Sunday, December 23, 2012

Cravings: Brain Generated Bad Feelings

I've been thinking a lot lately about how overeating interacts with bad brain chemistry. I overeat in response to the bad feelings that come from my brain; it's a way of self-medicating, a way to fix the problem of feeling bad for no reason.  That method is especially effective when the bad feelings are the result of overeating!

The brain is efficient--it knows exactly what will fix the problem quickly. Chocolate-induced stimulation is missing, says the brain, so chocolate must be obtained. And then it nags the organism to go fetch some for it. (The brain is bossy like that.) And we all know how painful the brain's nagging can be.

So what to do? Surrender and give the brain what it wants? That's one solution. Not the best, considering what the consequences are.

What else, then? Well, if you consider that in most cases cravings for highly stimulating foods like chocolate or french fries are generated by the brain (and not by the environment), they can be dealt with like other brain-generated bad feelings such as anxiety, depression and rage. That means you can recognize them for what they are and make them go away with the usual bad-brain-chemistry scanning techniques.

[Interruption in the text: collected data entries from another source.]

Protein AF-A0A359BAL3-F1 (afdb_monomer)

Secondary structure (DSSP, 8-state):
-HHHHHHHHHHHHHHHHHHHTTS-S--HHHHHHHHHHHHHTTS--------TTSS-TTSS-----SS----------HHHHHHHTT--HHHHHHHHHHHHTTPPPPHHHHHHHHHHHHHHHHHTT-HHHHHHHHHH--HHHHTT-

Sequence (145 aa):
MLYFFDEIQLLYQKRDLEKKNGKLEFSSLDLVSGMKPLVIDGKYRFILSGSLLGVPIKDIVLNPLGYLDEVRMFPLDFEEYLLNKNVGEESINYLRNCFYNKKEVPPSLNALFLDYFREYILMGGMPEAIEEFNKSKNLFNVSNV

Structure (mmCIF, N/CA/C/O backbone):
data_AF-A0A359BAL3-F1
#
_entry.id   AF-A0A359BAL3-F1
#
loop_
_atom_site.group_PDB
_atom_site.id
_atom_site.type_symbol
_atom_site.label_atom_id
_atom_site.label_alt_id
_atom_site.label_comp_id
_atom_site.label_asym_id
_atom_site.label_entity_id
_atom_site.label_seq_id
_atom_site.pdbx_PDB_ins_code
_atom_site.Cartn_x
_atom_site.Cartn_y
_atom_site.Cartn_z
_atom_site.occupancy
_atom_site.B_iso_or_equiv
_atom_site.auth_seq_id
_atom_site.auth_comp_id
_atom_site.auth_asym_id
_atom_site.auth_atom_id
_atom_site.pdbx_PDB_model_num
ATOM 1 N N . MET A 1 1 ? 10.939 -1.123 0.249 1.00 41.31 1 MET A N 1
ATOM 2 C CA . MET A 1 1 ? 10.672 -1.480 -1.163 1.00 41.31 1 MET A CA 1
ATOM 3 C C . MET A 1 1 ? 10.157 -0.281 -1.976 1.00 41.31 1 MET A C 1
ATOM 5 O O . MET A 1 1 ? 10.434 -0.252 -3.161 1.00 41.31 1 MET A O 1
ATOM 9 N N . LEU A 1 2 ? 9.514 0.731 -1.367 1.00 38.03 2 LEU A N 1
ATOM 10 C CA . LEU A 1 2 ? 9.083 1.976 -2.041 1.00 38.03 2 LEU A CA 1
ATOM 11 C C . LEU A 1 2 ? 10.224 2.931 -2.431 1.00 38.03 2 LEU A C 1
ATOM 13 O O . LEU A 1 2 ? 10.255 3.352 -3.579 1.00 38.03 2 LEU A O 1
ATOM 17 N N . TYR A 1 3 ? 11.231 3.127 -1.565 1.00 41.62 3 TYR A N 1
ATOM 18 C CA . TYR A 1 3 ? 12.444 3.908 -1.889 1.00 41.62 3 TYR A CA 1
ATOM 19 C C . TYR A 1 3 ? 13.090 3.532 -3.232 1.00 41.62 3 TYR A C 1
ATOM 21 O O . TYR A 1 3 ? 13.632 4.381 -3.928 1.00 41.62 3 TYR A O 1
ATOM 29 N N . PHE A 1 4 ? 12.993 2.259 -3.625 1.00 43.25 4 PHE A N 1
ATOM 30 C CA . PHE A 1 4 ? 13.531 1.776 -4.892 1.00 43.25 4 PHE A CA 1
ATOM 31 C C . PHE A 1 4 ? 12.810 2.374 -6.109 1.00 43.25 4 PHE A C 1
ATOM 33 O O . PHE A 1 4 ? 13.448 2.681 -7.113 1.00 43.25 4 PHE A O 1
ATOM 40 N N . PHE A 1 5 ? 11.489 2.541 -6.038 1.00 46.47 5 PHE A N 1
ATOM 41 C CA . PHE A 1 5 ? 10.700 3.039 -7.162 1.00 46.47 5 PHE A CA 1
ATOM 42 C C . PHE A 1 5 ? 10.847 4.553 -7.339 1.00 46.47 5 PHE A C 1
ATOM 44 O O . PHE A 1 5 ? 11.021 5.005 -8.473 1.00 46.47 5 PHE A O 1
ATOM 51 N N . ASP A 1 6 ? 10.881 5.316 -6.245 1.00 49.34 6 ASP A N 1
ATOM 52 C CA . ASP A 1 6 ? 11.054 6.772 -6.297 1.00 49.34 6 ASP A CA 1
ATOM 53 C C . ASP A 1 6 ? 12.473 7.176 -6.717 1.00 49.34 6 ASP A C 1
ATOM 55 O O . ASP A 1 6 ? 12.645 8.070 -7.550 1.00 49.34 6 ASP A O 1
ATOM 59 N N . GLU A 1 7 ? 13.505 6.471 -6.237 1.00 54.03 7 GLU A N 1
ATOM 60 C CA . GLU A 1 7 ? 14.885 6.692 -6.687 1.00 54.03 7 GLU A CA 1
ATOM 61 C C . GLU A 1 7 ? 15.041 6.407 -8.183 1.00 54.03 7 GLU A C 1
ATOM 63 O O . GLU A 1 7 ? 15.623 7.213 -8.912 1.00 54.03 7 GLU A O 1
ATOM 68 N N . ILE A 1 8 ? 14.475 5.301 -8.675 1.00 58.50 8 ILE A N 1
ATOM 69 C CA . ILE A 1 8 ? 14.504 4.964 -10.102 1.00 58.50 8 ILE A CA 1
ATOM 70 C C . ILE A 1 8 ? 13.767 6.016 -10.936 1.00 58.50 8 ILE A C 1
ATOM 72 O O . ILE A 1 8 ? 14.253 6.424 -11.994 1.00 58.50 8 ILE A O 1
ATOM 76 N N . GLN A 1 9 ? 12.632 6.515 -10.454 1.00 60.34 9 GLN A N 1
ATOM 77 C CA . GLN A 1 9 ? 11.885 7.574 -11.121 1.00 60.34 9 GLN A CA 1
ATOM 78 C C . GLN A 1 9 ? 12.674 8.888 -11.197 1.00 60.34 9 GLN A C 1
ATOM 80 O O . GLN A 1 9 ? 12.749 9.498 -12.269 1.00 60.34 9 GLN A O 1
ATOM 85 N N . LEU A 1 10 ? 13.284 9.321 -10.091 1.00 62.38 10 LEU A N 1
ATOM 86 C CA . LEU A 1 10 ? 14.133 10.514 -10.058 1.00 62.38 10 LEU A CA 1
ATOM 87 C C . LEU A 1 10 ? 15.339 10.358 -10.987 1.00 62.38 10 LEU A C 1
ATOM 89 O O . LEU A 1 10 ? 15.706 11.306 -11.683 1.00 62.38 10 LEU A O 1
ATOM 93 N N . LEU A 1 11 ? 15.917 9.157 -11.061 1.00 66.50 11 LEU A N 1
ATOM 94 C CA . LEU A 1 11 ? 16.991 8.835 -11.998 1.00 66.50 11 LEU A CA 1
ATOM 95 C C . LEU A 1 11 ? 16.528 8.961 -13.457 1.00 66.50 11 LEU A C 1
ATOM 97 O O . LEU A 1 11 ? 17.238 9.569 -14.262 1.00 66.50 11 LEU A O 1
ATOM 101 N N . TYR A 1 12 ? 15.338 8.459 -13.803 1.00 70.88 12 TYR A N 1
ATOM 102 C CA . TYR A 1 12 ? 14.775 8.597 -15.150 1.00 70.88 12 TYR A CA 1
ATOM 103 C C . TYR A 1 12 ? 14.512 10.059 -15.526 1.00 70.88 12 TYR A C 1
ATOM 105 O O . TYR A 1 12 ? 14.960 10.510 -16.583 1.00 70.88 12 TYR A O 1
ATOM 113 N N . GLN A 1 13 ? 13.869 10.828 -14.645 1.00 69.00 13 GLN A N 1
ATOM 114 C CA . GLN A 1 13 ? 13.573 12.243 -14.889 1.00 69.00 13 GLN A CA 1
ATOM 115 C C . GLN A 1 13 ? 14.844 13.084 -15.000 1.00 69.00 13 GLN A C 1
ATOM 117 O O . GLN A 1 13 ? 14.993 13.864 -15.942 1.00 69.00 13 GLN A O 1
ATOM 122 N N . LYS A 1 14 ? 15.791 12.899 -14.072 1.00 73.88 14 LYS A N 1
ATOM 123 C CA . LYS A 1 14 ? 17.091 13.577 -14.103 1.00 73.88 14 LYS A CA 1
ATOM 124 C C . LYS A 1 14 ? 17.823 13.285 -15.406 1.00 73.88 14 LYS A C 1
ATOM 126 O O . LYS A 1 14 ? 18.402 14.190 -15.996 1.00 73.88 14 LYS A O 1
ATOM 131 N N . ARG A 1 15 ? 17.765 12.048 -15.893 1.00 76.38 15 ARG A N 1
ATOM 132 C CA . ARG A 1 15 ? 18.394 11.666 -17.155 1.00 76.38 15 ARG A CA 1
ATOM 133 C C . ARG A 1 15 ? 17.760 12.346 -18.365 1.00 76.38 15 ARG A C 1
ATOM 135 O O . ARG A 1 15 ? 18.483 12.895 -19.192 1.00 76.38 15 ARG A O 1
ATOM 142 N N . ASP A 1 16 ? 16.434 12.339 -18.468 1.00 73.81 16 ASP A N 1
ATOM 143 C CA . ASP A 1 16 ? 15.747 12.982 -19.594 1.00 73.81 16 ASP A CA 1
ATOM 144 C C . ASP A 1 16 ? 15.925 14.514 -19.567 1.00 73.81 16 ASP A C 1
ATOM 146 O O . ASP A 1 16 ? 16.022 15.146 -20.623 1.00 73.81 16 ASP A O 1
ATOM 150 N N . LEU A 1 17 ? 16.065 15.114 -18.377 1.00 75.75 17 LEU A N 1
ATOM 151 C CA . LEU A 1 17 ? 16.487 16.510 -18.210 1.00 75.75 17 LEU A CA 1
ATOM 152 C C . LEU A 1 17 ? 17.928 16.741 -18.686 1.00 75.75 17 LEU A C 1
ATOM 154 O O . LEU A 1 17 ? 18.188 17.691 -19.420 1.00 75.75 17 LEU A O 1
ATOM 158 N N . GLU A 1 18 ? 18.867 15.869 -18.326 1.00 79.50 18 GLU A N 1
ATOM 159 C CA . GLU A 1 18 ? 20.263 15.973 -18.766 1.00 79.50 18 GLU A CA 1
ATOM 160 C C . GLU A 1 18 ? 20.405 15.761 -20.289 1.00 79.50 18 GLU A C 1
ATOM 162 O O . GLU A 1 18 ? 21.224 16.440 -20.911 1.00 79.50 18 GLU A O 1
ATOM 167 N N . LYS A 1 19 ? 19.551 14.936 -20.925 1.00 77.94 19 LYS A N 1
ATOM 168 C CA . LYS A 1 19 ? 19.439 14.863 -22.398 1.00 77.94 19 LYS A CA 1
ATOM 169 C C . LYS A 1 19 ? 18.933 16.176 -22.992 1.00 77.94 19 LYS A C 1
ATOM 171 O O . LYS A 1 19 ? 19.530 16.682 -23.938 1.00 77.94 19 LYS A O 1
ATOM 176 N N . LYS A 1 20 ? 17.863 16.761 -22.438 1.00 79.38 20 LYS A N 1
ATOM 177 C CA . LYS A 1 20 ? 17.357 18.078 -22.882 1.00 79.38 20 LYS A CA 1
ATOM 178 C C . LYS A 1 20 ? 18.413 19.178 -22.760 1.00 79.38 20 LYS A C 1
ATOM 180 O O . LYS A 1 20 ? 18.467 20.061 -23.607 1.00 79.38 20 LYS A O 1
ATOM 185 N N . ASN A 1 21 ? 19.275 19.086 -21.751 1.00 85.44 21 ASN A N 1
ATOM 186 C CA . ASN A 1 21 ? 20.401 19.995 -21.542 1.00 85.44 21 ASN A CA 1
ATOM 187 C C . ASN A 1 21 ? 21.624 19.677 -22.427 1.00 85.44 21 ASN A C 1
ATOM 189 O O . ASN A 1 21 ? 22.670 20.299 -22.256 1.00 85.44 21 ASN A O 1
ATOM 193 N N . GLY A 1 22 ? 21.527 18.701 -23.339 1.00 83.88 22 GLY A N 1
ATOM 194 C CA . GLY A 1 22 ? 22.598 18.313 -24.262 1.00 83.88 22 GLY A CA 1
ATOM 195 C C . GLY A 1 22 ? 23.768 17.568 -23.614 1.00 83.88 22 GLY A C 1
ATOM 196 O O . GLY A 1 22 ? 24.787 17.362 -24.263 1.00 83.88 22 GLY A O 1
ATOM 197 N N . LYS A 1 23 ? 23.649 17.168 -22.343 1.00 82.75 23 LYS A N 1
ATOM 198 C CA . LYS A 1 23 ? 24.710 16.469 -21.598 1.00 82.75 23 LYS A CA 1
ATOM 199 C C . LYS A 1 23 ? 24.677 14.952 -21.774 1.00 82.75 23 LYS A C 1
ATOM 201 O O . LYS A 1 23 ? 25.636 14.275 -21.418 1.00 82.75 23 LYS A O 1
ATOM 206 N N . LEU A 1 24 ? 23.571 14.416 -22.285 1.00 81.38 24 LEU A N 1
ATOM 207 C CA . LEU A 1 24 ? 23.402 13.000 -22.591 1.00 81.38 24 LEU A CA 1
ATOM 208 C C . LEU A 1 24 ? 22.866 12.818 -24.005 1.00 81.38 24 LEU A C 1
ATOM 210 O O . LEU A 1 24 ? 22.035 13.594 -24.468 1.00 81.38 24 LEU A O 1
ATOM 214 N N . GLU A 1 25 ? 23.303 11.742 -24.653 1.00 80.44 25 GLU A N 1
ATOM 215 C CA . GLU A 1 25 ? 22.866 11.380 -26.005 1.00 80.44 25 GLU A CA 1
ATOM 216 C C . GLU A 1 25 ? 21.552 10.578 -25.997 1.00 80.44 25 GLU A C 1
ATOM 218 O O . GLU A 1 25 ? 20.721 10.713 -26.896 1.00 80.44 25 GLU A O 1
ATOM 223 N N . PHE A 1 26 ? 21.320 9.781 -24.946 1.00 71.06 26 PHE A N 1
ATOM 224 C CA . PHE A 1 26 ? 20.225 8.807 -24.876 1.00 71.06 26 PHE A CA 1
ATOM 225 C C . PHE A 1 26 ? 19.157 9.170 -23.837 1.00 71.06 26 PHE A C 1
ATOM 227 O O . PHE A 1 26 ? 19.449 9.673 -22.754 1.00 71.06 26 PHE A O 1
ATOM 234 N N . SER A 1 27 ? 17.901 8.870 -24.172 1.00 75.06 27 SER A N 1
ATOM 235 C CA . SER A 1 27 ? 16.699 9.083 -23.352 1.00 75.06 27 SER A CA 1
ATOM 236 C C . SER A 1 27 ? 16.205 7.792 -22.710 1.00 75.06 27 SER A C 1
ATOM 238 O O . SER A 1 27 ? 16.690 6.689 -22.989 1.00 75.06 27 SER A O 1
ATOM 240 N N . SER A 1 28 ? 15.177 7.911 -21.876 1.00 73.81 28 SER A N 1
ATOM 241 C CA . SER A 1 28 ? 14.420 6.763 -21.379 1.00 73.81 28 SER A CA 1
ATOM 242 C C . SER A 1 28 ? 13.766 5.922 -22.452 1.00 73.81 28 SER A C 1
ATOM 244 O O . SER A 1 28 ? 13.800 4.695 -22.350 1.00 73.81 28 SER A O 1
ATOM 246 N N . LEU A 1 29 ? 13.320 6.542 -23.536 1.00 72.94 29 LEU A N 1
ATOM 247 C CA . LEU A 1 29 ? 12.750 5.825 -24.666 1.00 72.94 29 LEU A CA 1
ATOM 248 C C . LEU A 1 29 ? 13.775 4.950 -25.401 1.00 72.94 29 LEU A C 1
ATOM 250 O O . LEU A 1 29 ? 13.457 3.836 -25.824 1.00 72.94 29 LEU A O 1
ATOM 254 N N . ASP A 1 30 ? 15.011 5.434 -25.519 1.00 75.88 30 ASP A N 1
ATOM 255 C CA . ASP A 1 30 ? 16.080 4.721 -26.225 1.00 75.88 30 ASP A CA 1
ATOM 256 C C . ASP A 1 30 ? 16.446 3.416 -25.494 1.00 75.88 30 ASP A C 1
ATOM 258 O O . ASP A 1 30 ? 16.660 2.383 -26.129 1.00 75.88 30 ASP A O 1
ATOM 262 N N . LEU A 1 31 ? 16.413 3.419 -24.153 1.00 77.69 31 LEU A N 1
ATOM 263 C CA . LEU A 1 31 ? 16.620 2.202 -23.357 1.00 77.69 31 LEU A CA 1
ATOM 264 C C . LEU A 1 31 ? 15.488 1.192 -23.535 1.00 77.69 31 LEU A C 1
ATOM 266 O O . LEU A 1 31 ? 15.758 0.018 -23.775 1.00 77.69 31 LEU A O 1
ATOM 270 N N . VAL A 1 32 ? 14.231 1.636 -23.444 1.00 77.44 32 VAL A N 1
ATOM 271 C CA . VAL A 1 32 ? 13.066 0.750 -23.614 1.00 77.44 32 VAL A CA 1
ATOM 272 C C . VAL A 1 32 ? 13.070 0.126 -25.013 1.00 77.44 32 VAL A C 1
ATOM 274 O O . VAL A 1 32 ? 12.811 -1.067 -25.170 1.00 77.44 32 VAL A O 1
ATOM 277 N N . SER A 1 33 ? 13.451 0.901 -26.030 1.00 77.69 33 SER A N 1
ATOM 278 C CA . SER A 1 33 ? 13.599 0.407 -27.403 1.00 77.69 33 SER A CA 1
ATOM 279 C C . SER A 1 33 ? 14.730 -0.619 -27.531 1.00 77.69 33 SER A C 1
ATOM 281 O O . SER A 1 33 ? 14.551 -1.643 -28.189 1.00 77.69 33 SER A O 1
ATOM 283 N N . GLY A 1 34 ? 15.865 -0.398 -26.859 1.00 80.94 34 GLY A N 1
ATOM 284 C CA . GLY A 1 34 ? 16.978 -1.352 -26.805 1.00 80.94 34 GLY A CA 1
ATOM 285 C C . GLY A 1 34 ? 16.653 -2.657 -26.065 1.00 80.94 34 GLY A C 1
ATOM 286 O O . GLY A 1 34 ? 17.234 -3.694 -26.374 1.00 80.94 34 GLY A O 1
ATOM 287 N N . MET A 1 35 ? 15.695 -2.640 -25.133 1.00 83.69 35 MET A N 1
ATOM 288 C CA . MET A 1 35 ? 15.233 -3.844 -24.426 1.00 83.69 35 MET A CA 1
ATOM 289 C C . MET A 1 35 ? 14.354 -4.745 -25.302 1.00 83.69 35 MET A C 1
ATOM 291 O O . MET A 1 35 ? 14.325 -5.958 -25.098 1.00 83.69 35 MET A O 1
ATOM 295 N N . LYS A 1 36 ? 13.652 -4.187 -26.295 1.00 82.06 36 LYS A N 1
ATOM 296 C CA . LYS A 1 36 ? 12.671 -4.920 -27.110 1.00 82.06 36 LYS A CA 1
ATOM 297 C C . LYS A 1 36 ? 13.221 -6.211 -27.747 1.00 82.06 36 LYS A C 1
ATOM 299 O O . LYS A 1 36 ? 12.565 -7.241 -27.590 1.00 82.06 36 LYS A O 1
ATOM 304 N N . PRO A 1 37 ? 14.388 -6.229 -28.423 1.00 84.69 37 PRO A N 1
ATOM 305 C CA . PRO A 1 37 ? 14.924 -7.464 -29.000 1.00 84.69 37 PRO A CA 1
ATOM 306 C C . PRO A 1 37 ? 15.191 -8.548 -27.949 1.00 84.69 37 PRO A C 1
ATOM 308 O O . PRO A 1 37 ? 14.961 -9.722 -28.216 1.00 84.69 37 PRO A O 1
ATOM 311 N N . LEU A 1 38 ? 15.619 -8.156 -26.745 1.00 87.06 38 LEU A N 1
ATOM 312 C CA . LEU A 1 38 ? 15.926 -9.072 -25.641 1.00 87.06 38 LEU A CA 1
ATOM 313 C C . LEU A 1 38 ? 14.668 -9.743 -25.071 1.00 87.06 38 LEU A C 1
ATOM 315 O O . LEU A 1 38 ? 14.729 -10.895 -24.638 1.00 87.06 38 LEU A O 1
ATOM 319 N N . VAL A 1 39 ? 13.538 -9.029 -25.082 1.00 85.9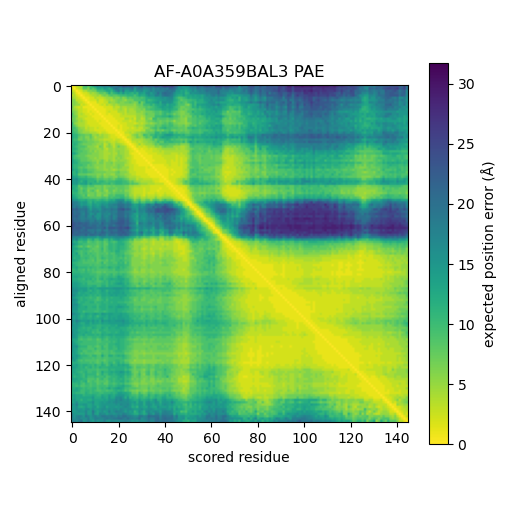4 39 VAL A N 1
ATOM 320 C CA . VAL A 1 39 ? 12.229 -9.571 -24.686 1.00 85.94 39 VAL A CA 1
ATOM 321 C C . VAL A 1 39 ? 11.675 -10.497 -25.764 1.00 85.94 39 VAL A C 1
ATOM 323 O O . VAL A 1 39 ? 11.194 -11.580 -25.447 1.00 85.94 39 VAL A O 1
ATOM 326 N N . ILE A 1 40 ? 11.771 -10.104 -27.040 1.00 85.06 40 ILE A N 1
ATOM 327 C CA . ILE A 1 40 ? 11.271 -10.905 -28.172 1.00 85.06 40 ILE A CA 1
ATOM 328 C C . ILE A 1 40 ? 12.037 -12.227 -28.305 1.00 85.06 40 ILE A C 1
ATOM 330 O O . ILE A 1 40 ? 11.433 -13.256 -28.590 1.00 85.06 40 ILE A O 1
ATOM 334 N N . ASP A 1 41 ? 13.345 -12.219 -28.048 1.00 88.88 41 ASP A N 1
ATOM 335 C CA . ASP A 1 41 ? 14.187 -13.423 -28.003 1.00 88.88 41 ASP A CA 1
ATOM 336 C C . ASP A 1 41 ? 13.845 -14.349 -26.811 1.00 88.88 41 ASP A C 1
ATOM 338 O O . ASP A 1 41 ? 14.392 -15.441 -26.680 1.00 88.88 41 ASP A O 1
ATOM 342 N N . GLY A 1 42 ? 12.948 -13.924 -25.910 1.00 86.94 42 GLY A N 1
ATOM 343 C CA . GLY A 1 42 ? 12.428 -14.722 -24.796 1.00 86.94 42 GLY A CA 1
ATOM 344 C C . GLY A 1 42 ? 13.414 -14.952 -23.647 1.00 86.94 42 GLY A C 1
ATOM 345 O O . GLY A 1 42 ? 13.075 -15.624 -22.675 1.00 86.94 42 GLY A O 1
ATOM 346 N N . LYS A 1 43 ? 14.628 -14.396 -23.731 1.00 85.06 43 LYS A N 1
ATOM 347 C CA . LYS A 1 43 ? 15.696 -14.592 -22.737 1.00 85.06 43 LYS A CA 1
ATOM 348 C C . LYS A 1 43 ? 15.538 -13.725 -21.493 1.00 85.06 43 LYS A C 1
ATOM 350 O O . LYS A 1 43 ? 16.062 -14.081 -20.440 1.00 85.06 43 LYS A O 1
ATOM 355 N N . TYR A 1 44 ? 14.844 -12.594 -21.610 1.00 83.25 44 TYR A N 1
ATOM 356 C CA . TYR A 1 44 ? 14.740 -11.608 -20.539 1.00 83.25 44 TYR A CA 1
ATOM 357 C C . TYR A 1 44 ? 13.305 -11.126 -20.350 1.00 83.25 44 TYR A C 1
ATOM 359 O O . TYR A 1 44 ? 12.567 -10.901 -21.308 1.00 83.25 44 TYR A O 1
ATOM 367 N N . ARG A 1 45 ? 12.939 -10.904 -19.086 1.00 82.50 45 ARG A N 1
ATOM 368 C CA . ARG A 1 45 ? 11.721 -10.205 -18.682 1.00 82.50 45 ARG A CA 1
ATOM 369 C C . ARG A 1 45 ? 12.127 -8.958 -17.909 1.00 82.50 45 ARG A C 1
ATOM 371 O O . ARG A 1 45 ? 12.843 -9.064 -16.917 1.00 82.50 45 ARG A O 1
ATOM 378 N N . PHE A 1 46 ? 11.664 -7.800 -18.361 1.00 81.88 46 PHE A N 1
ATOM 379 C CA . PHE A 1 46 ? 11.889 -6.528 -17.679 1.00 81.88 46 PHE A CA 1
ATOM 380 C C . PHE A 1 46 ? 10.604 -6.096 -16.980 1.00 81.88 46 PHE A C 1
ATOM 382 O O . PHE A 1 46 ? 9.516 -6.255 -17.528 1.00 81.88 46 PHE A O 1
ATOM 389 N N . ILE A 1 47 ? 10.742 -5.544 -15.777 1.00 81.56 47 ILE A N 1
ATOM 390 C CA . ILE A 1 47 ? 9.666 -4.852 -15.070 1.00 81.56 47 ILE A CA 1
ATOM 391 C C . ILE A 1 47 ? 10.079 -3.388 -15.011 1.00 81.56 47 ILE A C 1
ATOM 393 O O . ILE A 1 47 ? 11.165 -3.068 -14.528 1.00 81.56 47 ILE A O 1
ATOM 397 N N . LEU A 1 48 ? 9.229 -2.518 -15.546 1.00 75.38 48 LEU A N 1
ATOM 398 C CA . LEU A 1 48 ? 9.438 -1.077 -15.567 1.00 75.38 48 LEU A CA 1
ATOM 399 C C . LEU A 1 48 ? 8.376 -0.420 -14.686 1.00 75.38 48 LEU A C 1
ATOM 401 O O . LEU A 1 48 ? 7.235 -0.871 -14.646 1.00 75.38 48 LEU A O 1
ATOM 405 N N . SER A 1 49 ? 8.756 0.649 -13.998 1.00 71.56 49 SER A N 1
ATOM 406 C CA . SER A 1 49 ? 7.855 1.473 -13.195 1.00 71.56 49 SER A CA 1
ATOM 407 C C . SER A 1 49 ? 8.128 2.942 -13.503 1.00 71.56 49 SER A C 1
ATOM 409 O O . SER A 1 49 ? 9.274 3.321 -13.755 1.00 71.56 49 SER A O 1
ATOM 411 N N . GLY A 1 50 ? 7.077 3.758 -13.530 1.00 65.19 50 GLY A N 1
ATOM 412 C CA . GLY A 1 50 ? 7.160 5.184 -13.825 1.00 65.19 50 GLY A CA 1
ATOM 413 C C . GLY A 1 50 ? 5.909 5.929 -13.362 1.00 65.19 50 GLY A C 1
ATOM 414 O O . GLY A 1 50 ? 4.833 5.344 -13.253 1.00 65.19 50 GLY A O 1
ATOM 415 N N . SER A 1 51 ? 6.051 7.226 -13.084 1.00 58.75 51 SER A N 1
ATOM 416 C CA . SER A 1 51 ? 4.942 8.076 -12.640 1.00 58.75 51 SER A CA 1
ATOM 417 C C . SER A 1 51 ? 4.100 8.589 -13.804 1.00 58.75 51 SER A C 1
ATOM 419 O O . SER A 1 51 ? 4.623 9.024 -14.830 1.00 58.75 51 SER A O 1
ATOM 421 N N . LEU A 1 52 ? 2.783 8.643 -13.587 1.00 52.31 52 LEU A N 1
ATOM 422 C CA . LEU A 1 52 ? 1.806 9.236 -14.504 1.00 52.31 52 LEU A CA 1
ATOM 423 C C . LEU A 1 52 ? 2.088 10.723 -14.822 1.00 52.31 52 LEU A C 1
ATOM 425 O O . LEU A 1 52 ? 1.637 11.226 -15.850 1.00 52.31 52 LEU A O 1
ATOM 429 N N . LEU A 1 53 ? 2.805 11.428 -13.934 1.00 50.09 53 LEU A N 1
ATOM 430 C CA . LEU A 1 53 ? 3.101 12.868 -14.005 1.00 50.09 53 LEU A CA 1
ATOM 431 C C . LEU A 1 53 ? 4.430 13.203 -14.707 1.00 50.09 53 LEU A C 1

Not so easy, you say? I agree, especially when the feeling is strong and the customary remedy is so cheap and close at hand.  And so seemingly harmless, right? Wrong.

The key is "seemingly." Having a couple of cookies or a piece of pie of a big dish of ice cream will quickly fix my cravings/depression/stress and won't hurt me or anybody else, you say, so why not go ahead?  Well, the truth is, it will hurt you and others who care about you. But more practically speaking, because eating fat/sugar is an addiction, as time goes on, more and more of the substance will be required to do the same job, until no amount will fix the problem and you're left with powerful, painful cravings and no way to satisfy them. And by then you'll no doubt be morbidly obese.

So the answer is to treat food cravings like any other brain-generated bad feelings and make them go away as harmlessly as possible.  Do a jigsaw puzzle, for instance. Or read a murder mystery.  Do genealogy hunting. Or make a model. Take pictures.  Or paint.  There are many healthy ways to stimulate the brain so it doesn't feel deprived. Come up with your own and try it out!